### What needs to be done
Print the records below exactly, from the line containing "ATOM 235 O O" down to the line containing "ATOM 257 C C", both lines included, and omit every picture.

Excerpts from a dataset
——————————

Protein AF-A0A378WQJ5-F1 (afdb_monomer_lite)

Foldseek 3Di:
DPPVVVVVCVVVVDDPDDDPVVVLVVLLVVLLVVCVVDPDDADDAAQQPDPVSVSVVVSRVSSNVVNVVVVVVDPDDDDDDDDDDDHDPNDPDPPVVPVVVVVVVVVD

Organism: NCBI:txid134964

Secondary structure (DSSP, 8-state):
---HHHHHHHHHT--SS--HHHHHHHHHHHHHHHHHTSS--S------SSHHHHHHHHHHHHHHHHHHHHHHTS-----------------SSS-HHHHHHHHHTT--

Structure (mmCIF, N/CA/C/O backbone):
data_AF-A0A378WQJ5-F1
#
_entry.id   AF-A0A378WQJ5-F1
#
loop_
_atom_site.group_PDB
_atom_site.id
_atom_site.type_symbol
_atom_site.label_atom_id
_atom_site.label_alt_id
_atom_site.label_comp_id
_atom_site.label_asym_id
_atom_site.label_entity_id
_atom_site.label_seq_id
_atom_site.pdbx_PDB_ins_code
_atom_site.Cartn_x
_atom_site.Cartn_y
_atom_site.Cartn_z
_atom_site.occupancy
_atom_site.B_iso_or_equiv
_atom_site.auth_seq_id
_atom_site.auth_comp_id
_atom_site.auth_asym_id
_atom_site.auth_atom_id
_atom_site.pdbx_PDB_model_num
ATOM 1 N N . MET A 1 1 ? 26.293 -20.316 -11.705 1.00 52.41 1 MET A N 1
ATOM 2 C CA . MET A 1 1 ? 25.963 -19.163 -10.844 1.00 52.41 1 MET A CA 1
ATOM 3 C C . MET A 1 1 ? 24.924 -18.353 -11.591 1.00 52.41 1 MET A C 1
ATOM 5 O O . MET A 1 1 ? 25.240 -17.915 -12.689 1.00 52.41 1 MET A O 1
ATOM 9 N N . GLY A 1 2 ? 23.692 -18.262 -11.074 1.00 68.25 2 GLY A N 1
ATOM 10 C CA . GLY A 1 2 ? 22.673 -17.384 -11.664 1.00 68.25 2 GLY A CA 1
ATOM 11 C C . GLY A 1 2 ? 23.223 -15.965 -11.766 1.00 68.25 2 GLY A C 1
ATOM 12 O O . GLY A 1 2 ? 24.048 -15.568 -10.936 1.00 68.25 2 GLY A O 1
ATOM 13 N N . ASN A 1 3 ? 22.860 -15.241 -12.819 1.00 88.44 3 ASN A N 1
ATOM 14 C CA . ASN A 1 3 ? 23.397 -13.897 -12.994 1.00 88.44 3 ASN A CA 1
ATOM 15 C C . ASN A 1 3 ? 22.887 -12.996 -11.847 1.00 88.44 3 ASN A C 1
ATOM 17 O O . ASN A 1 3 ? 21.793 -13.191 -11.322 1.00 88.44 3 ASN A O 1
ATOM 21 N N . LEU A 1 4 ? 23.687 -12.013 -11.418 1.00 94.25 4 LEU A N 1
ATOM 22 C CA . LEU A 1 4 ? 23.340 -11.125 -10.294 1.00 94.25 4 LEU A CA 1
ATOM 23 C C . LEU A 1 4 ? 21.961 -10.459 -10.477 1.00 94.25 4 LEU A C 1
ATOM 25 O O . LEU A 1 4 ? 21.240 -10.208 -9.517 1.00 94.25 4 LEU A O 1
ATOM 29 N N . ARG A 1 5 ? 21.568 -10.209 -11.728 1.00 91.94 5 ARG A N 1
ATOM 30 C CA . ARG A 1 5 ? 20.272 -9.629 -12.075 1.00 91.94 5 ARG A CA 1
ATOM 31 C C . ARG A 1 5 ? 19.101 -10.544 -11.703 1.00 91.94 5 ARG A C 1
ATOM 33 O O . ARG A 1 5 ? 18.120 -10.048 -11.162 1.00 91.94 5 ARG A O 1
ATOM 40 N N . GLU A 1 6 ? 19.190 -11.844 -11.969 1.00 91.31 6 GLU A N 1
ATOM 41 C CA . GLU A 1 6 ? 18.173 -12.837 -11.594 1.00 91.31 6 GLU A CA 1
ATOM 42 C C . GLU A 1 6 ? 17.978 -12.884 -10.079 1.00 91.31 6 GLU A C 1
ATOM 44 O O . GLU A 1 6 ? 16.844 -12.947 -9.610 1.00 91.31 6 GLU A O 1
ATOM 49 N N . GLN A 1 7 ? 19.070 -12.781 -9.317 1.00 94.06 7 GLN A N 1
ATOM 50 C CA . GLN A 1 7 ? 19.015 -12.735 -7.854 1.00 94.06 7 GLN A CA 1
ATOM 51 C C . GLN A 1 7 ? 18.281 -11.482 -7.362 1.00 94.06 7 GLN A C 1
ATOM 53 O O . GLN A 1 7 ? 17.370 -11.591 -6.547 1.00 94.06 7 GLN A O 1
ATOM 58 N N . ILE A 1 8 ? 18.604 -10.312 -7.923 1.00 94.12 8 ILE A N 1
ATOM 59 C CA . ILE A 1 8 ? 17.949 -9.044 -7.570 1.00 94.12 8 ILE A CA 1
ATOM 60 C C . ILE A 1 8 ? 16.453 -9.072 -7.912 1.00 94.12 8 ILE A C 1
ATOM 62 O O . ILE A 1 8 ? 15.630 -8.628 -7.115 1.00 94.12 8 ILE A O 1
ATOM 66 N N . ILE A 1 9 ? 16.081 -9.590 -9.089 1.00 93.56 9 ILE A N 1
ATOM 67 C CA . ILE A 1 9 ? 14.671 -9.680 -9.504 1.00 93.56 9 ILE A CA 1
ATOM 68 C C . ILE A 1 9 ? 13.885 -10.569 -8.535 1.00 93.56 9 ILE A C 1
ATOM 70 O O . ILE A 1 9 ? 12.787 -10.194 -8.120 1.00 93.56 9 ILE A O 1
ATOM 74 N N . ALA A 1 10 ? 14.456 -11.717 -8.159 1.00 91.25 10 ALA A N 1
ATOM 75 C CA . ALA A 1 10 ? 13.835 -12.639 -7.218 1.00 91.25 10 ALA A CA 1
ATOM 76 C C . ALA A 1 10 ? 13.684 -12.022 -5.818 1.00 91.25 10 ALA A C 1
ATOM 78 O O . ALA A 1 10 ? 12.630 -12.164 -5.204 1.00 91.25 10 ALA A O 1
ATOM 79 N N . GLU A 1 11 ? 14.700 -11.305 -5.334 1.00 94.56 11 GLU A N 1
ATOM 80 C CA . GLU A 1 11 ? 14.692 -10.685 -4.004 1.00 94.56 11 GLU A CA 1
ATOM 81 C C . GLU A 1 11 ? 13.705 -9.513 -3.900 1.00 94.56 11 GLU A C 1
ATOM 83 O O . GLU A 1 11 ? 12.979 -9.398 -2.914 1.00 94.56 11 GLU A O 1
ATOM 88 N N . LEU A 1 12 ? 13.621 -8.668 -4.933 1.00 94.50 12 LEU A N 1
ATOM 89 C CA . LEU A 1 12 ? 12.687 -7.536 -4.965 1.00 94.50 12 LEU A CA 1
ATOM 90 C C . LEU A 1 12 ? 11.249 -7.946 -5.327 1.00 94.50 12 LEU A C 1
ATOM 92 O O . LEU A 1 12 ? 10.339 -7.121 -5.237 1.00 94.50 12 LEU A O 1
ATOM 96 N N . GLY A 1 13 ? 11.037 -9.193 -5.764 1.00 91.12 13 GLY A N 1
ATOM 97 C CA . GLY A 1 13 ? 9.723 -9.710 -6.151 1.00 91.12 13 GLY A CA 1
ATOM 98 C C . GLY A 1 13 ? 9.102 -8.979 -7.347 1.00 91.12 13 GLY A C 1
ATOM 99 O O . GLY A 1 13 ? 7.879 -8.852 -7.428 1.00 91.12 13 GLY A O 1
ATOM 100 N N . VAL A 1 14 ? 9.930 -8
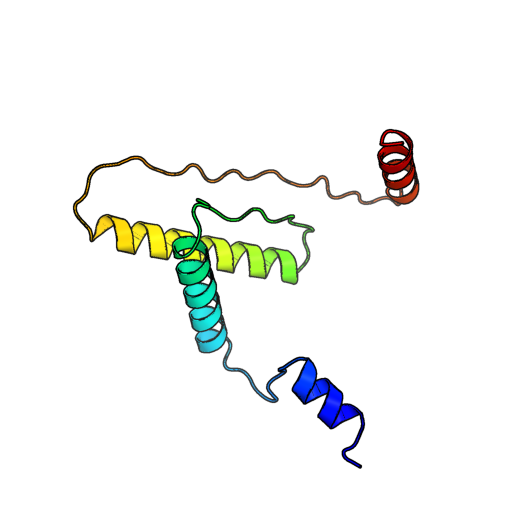.455 -8.256 1.00 91.94 14 VAL A N 1
ATOM 101 C CA . VAL A 1 14 ? 9.463 -7.677 -9.413 1.00 91.94 14 VAL A CA 1
ATOM 102 C C . VAL A 1 14 ? 8.984 -8.622 -10.510 1.00 91.94 14 VAL A C 1
ATOM 104 O O . VAL A 1 14 ? 9.728 -9.484 -10.975 1.00 91.94 14 VAL A O 1
ATOM 107 N N . ALA A 1 15 ? 7.744 -8.438 -10.958 1.00 90.56 15 ALA A N 1
ATOM 108 C CA . ALA A 1 15 ? 7.208 -9.148 -12.113 1.00 90.56 15 ALA A CA 1
ATOM 109 C C . ALA A 1 15 ? 7.690 -8.509 -13.426 1.00 90.56 15 ALA A C 1
ATOM 111 O O . ALA A 1 15 ? 7.823 -7.288 -13.515 1.00 90.56 15 ALA A O 1
ATOM 112 N N . ALA A 1 16 ? 7.922 -9.331 -14.454 1.00 90.62 16 ALA A N 1
ATOM 113 C CA . ALA A 1 16 ? 8.321 -8.854 -15.781 1.00 90.62 16 ALA A CA 1
ATOM 114 C C . ALA A 1 16 ? 7.211 -8.041 -16.471 1.00 90.62 16 ALA A C 1
ATOM 116 O O . ALA A 1 16 ? 7.496 -7.074 -17.174 1.00 90.62 16 ALA A O 1
ATOM 117 N N . GLU A 1 17 ? 5.954 -8.411 -16.229 1.00 94.00 17 GLU A N 1
ATOM 118 C CA . GLU A 1 17 ? 4.765 -7.728 -16.726 1.00 94.00 17 GLU A CA 1
ATOM 119 C C . GLU A 1 17 ? 3.743 -7.593 -15.597 1.00 94.00 17 GLU A C 1
ATOM 121 O O . GLU A 1 17 ? 3.650 -8.453 -14.716 1.00 94.00 17 GLU A O 1
ATOM 126 N N . ILE A 1 18 ? 2.972 -6.506 -15.626 1.00 94.62 18 ILE A N 1
ATOM 127 C CA . ILE A 1 18 ? 1.894 -6.250 -14.672 1.00 94.62 18 ILE A CA 1
ATOM 128 C C . ILE A 1 18 ? 0.619 -5.852 -15.411 1.00 94.62 18 ILE A C 1
ATOM 130 O O . ILE A 1 18 ? 0.675 -5.104 -16.385 1.00 94.62 18 ILE A O 1
ATOM 134 N N . GLU A 1 19 ? -0.537 -6.286 -14.904 1.00 97.00 19 GLU A N 1
ATOM 135 C CA . GLU A 1 19 ? -1.818 -5.659 -15.240 1.00 97.00 19 GLU A CA 1
ATOM 136 C C . GLU A 1 19 ? -2.140 -4.632 -14.133 1.00 97.00 19 GLU A C 1
ATOM 138 O O . GLU A 1 19 ? -2.465 -5.031 -13.005 1.00 97.00 19 GLU A O 1
ATOM 143 N N . PRO A 1 20 ? -2.070 -3.313 -14.419 1.00 95.19 20 PRO A N 1
ATOM 144 C CA . PRO A 1 20 ? -2.350 -2.255 -13.449 1.00 95.19 20 PRO A CA 1
ATOM 145 C C . PRO A 1 20 ? -3.651 -2.410 -12.641 1.00 95.19 20 PRO A C 1
ATOM 147 O O . PRO A 1 20 ? -3.651 -2.181 -11.435 1.00 95.19 20 PRO A O 1
ATOM 150 N N . LYS A 1 21 ? -4.770 -2.786 -13.261 1.00 95.94 21 LYS A N 1
ATOM 151 C CA . LYS A 1 21 ? -6.079 -2.959 -12.610 1.00 95.94 21 LYS A CA 1
ATOM 152 C C . LYS A 1 21 ? -6.063 -4.099 -11.598 1.00 95.94 21 LYS A C 1
ATOM 154 O O . LYS A 1 21 ? -6.588 -3.938 -10.495 1.00 95.94 21 LYS A O 1
ATOM 159 N N . VAL A 1 22 ? -5.452 -5.227 -11.958 1.00 96.88 22 VAL A N 1
ATOM 160 C CA . VAL A 1 22 ? -5.320 -6.391 -11.066 1.00 96.88 22 VAL A CA 1
ATOM 161 C C . VAL A 1 22 ? -4.415 -6.037 -9.890 1.00 96.88 22 VAL A C 1
ATOM 163 O O . VAL A 1 22 ? -4.758 -6.271 -8.732 1.00 96.88 22 VAL A O 1
ATOM 166 N N . GLU A 1 23 ? -3.297 -5.379 -10.176 1.00 96.75 23 GLU A N 1
ATOM 167 C CA . GLU A 1 23 ? -2.312 -4.947 -9.191 1.00 96.75 23 GLU A CA 1
ATOM 168 C C . GLU A 1 23 ? -2.868 -3.894 -8.213 1.00 96.75 23 GLU A C 1
ATOM 170 O O . GLU A 1 23 ? -2.573 -3.939 -7.011 1.00 96.75 23 GLU A O 1
ATOM 175 N N . VAL A 1 24 ? -3.717 -2.975 -8.688 1.00 97.19 24 VAL A N 1
ATOM 176 C CA . VAL A 1 24 ? -4.460 -2.038 -7.831 1.00 97.19 24 VAL A CA 1
ATOM 177 C C . VAL A 1 24 ? -5.402 -2.801 -6.908 1.00 97.19 24 VAL A C 1
ATOM 179 O O . VAL A 1 24 ? -5.370 -2.565 -5.701 1.00 97.19 24 VAL A O 1
ATOM 182 N N . ARG A 1 25 ? -6.207 -3.734 -7.437 1.00 97.56 25 ARG A N 1
ATOM 183 C CA . ARG A 1 25 ? -7.154 -4.508 -6.623 1.00 97.56 25 ARG A CA 1
ATOM 184 C C . ARG A 1 25 ? -6.437 -5.302 -5.534 1.00 97.56 25 ARG A C 1
ATOM 186 O O . ARG A 1 25 ? -6.797 -5.176 -4.367 1.00 97.
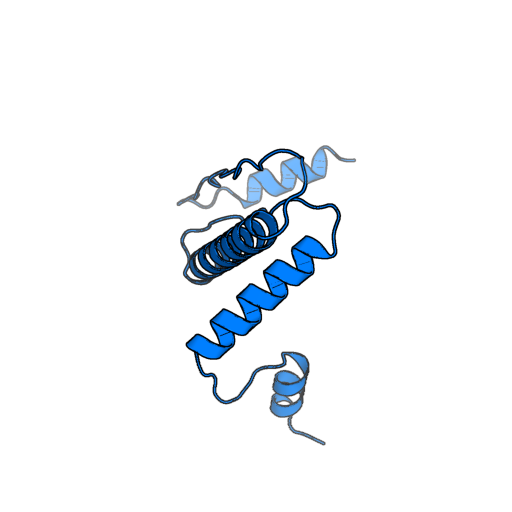56 25 ARG A O 1
ATOM 193 N N . ARG A 1 26 ? -5.377 -6.021 -5.904 1.00 97.06 26 ARG A N 1
ATOM 194 C CA . ARG A 1 26 ? -4.557 -6.818 -4.985 1.00 97.06 26 ARG A CA 1
ATOM 195 C C . ARG A 1 26 ? -3.949 -5.969 -3.865 1.00 97.06 26 ARG A C 1
ATOM 197 O O . ARG A
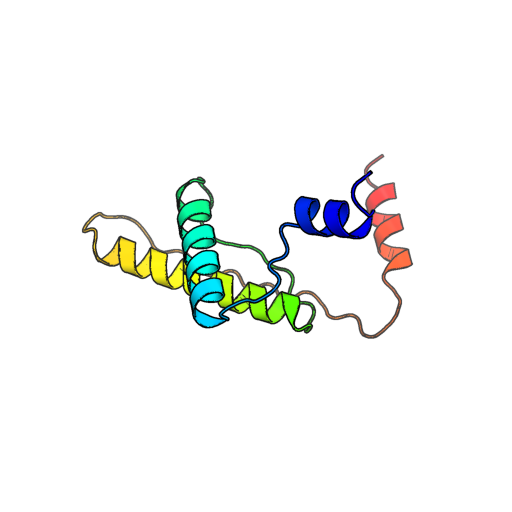 1 26 ? -3.968 -6.382 -2.711 1.00 97.06 26 ARG A O 1
ATOM 204 N N . ARG A 1 27 ? -3.426 -4.774 -4.178 1.00 97.31 27 ARG A N 1
ATOM 205 C CA . ARG A 1 27 ? -2.874 -3.855 -3.160 1.00 97.31 27 ARG A CA 1
ATOM 206 C C . ARG A 1 27 ? -3.953 -3.281 -2.250 1.00 97.31 27 ARG A C 1
ATOM 208 O O . ARG A 1 27 ? -3.718 -3.160 -1.055 1.00 97.31 27 ARG A O 1
ATOM 215 N N . VAL A 1 28 ? -5.117 -2.932 -2.795 1.00 97.19 28 VAL A N 1
ATOM 216 C CA . VAL A 1 28 ? -6.250 -2.432 -2.002 1.00 97.19 28 VAL A CA 1
ATOM 217 C C . VAL A 1 28 ? -6.750 -3.504 -1.034 1.00 97.19 28 VAL A C 1
ATOM 219 O O . VAL A 1 28 ? -6.925 -3.205 0.143 1.00 97.19 28 VAL A O 1
ATOM 222 N N . GLU A 1 29 ? -6.915 -4.744 -1.500 1.00 96.88 29 GLU A N 1
ATOM 223 C CA . GLU A 1 29 ? -7.299 -5.880 -0.654 1.00 96.88 29 GLU A CA 1
ATOM 224 C C . GLU A 1 29 ? -6.261 -6.143 0.432 1.00 96.88 29 GLU A C 1
ATOM 226 O O . GLU A 1 29 ? -6.613 -6.175 1.607 1.00 96.88 29 GLU A O 1
ATOM 231 N N . PHE A 1 30 ? -4.978 -6.211 0.065 1.00 96.81 30 PHE A N 1
ATOM 232 C CA . PHE A 1 30 ? -3.892 -6.364 1.030 1.00 96.81 30 PHE A CA 1
ATOM 233 C C . PHE A 1 30 ? -3.926 -5.282 2.115 1.00 96.81 30 PHE A C 1
ATOM 235 O O . PHE A 1 30 ? -3.830 -5.599 3.296 1.00 96.81 30 PHE A O 1
ATOM 242 N N . LEU A 1 31 ? -4.091 -4.008 1.740 1.00 96.38 31 LEU A N 1
ATOM 243 C CA . LEU A 1 31 ? -4.176 -2.908 2.702 1.00 96.38 31 LEU A CA 1
ATOM 244 C C . LEU A 1 31 ? -5.416 -3.039 3.597 1.00 96.38 31 LEU A C 1
ATOM 246 O O . LEU A 1 31 ? -5.315 -2.870 4.811 1.00 96.38 31 LEU A O 1
ATOM 250 N N . ALA A 1 32 ? -6.579 -3.348 3.025 1.00 93.88 32 ALA A N 1
ATOM 251 C CA . ALA A 1 32 ? -7.818 -3.510 3.778 1.00 93.88 32 ALA A CA 1
ATOM 252 C C . ALA A 1 32 ? -7.713 -4.650 4.807 1.00 93.88 32 ALA A C 1
ATOM 254 O O . ALA A 1 32 ? -8.053 -4.479 5.982 1.00 93.88 32 ALA A O 1
ATOM 255 N N . ASP A 1 33 ? -7.193 -5.795 4.378 1.00 94.56 33 ASP A N 1
ATOM 256 C CA . ASP A
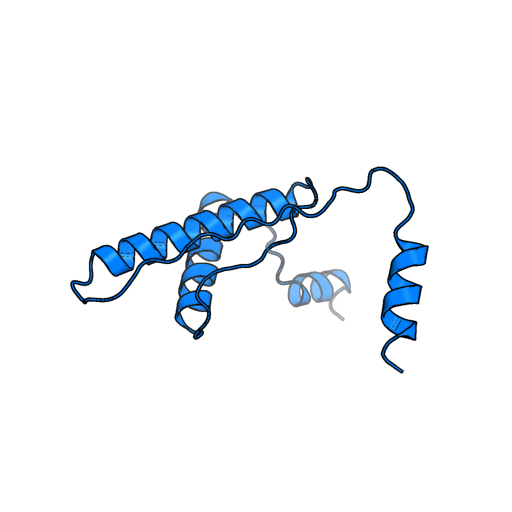 1 33 ? -7.033 -6.972 5.223 1.00 94.56 33 ASP A CA 1
ATOM 257 C C . ASP A 1 33 ? -5.941 -6.739 6.277 1.00 94.56 33 ASP A C 1
ATOM 259 O O . ASP A 1 33 ? -6.136 -7.064 7.449 1.00 94.56 33 ASP A O 1
ATOM 263 N N . TYR A 1 34 ? -4.842 -6.070 5.908 1.00 95.38 34 TYR A N 1
ATOM 264 C CA . TYR A 1 34 ? -3.795 -5.669 6.846 1.00 95.38 34 TYR A CA 1
ATOM 265 C C . TYR A 1 34 ? -4.345 -4.754 7.941 1.00 95.38 34 TYR A C 1
ATOM 267 O O . TYR A 1 34 ? -4.151 -5.039 9.120 1.00 95.38 34 TYR A O 1
ATOM 275 N N . LEU A 1 35 ? -5.088 -3.699 7.589 1.00 91.81 35 LEU A N 1
ATOM 276 C CA . LEU A 1 35 ? -5.670 -2.802 8.588 1.00 91.81 35 LEU A CA 1
ATOM 277 C C . LEU A 1 35 ? -6.632 -3.552 9.517 1.00 91.81 35 LEU A C 1
ATOM 279 O O . LEU A 1 3
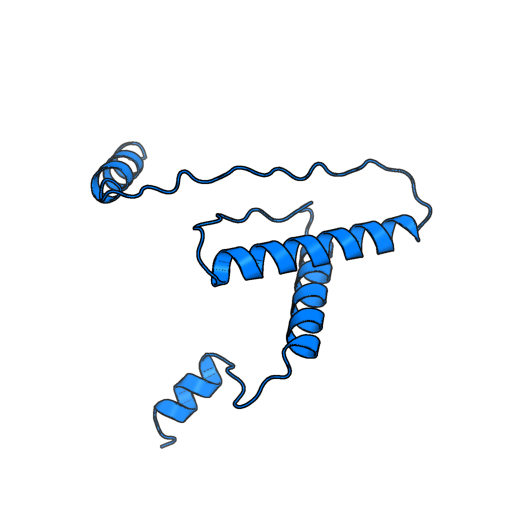5 ? -6.540 -3.391 10.731 1.00 91.81 35 LEU A O 1
ATOM 283 N N . SER A 1 36 ? -7.472 -4.431 8.959 1.00 90.56 36 SER A N 1
ATOM 284 C CA . SER A 1 36 ? -8.414 -5.265 9.724 1.00 90.56 36 SER A CA 1
ATOM 285 C C . SER A 1 36 ? -7.727 -6.258 10.664 1.00 90.56 36 SER A C 1
ATOM 287 O O . SER A 1 36 ? -8.308 -6.654 11.670 1.00 90.56 36 SER A O 1
ATOM 289 N N . SER A 1 37 ? -6.500 -6.674 10.341 1.00 92.88 37 SER A N 1
ATOM 290 C CA . SER A 1 37 ? -5.703 -7.578 11.177 1.00 92.88 37 SER A CA 1
ATOM 291 C C . SER A 1 37 ? -5.053 -6.884 12.382 1.00 92.88 37 SER A C 1
ATOM 293 O O . SER A 1 37 ? -4.500 -7.546 13.259 1.00 92.88 37 SER A O 1
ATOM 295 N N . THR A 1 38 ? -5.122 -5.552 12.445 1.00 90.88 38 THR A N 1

——————————

### Solution for this exercise
ATOM 235 O O . PHE A 1 30 ? -3.830 -5.599 3.296 1.00 96.81 30 PHE A O 1
ATOM 242 N N . LEU A 1 31 ? -4.091 -4.008 1.740 1.00 96.38 31 LEU A N 1
ATOM 243 C CA . LEU A 1 31 ? -4.176 -2.908 2.702 1.00 96.38 31 LEU A CA 1
ATOM 244 C C . LEU A 1 31 ? -5.416 -3.039 3.597 1.00 96.38 31 LEU A C 1
ATOM 246 O O . LEU A 1 31 ? -5.315 -2.870 4.811 1.00 96.38 31 LEU A O 1
ATOM 250 N N . ALA A 1 32 ? -6.579 -3.348 3.025 1.00 93.88 32 ALA A N 1
ATOM 251 C CA . ALA A 1 32 ? -7.818 -3.510 3.778 1.00 93.88 32 ALA A CA 1
ATOM 252 C C . ALA A 1 32 ? -7.713 -4.650 4.807 1.00 93.88 32 ALA A C 1
ATOM 254 O O . ALA A 1 32 ? -8.053 -4.479 5.982 1.00 93.88 32 ALA A O 1
ATOM 255 N N . ASP A 1 33 ? -7.193 -5.795 4.378 1.00 94.56 33 ASP A N 1
ATOM 256 C CA . ASP A
 1 33 ? -7.033 -6.972 5.223 1.00 94.56 33 ASP A CA 1
ATOM 257 C C . ASP A 1 33 ? -5.941 -6.739 6.277 1.00 94.56 33 ASP A C 1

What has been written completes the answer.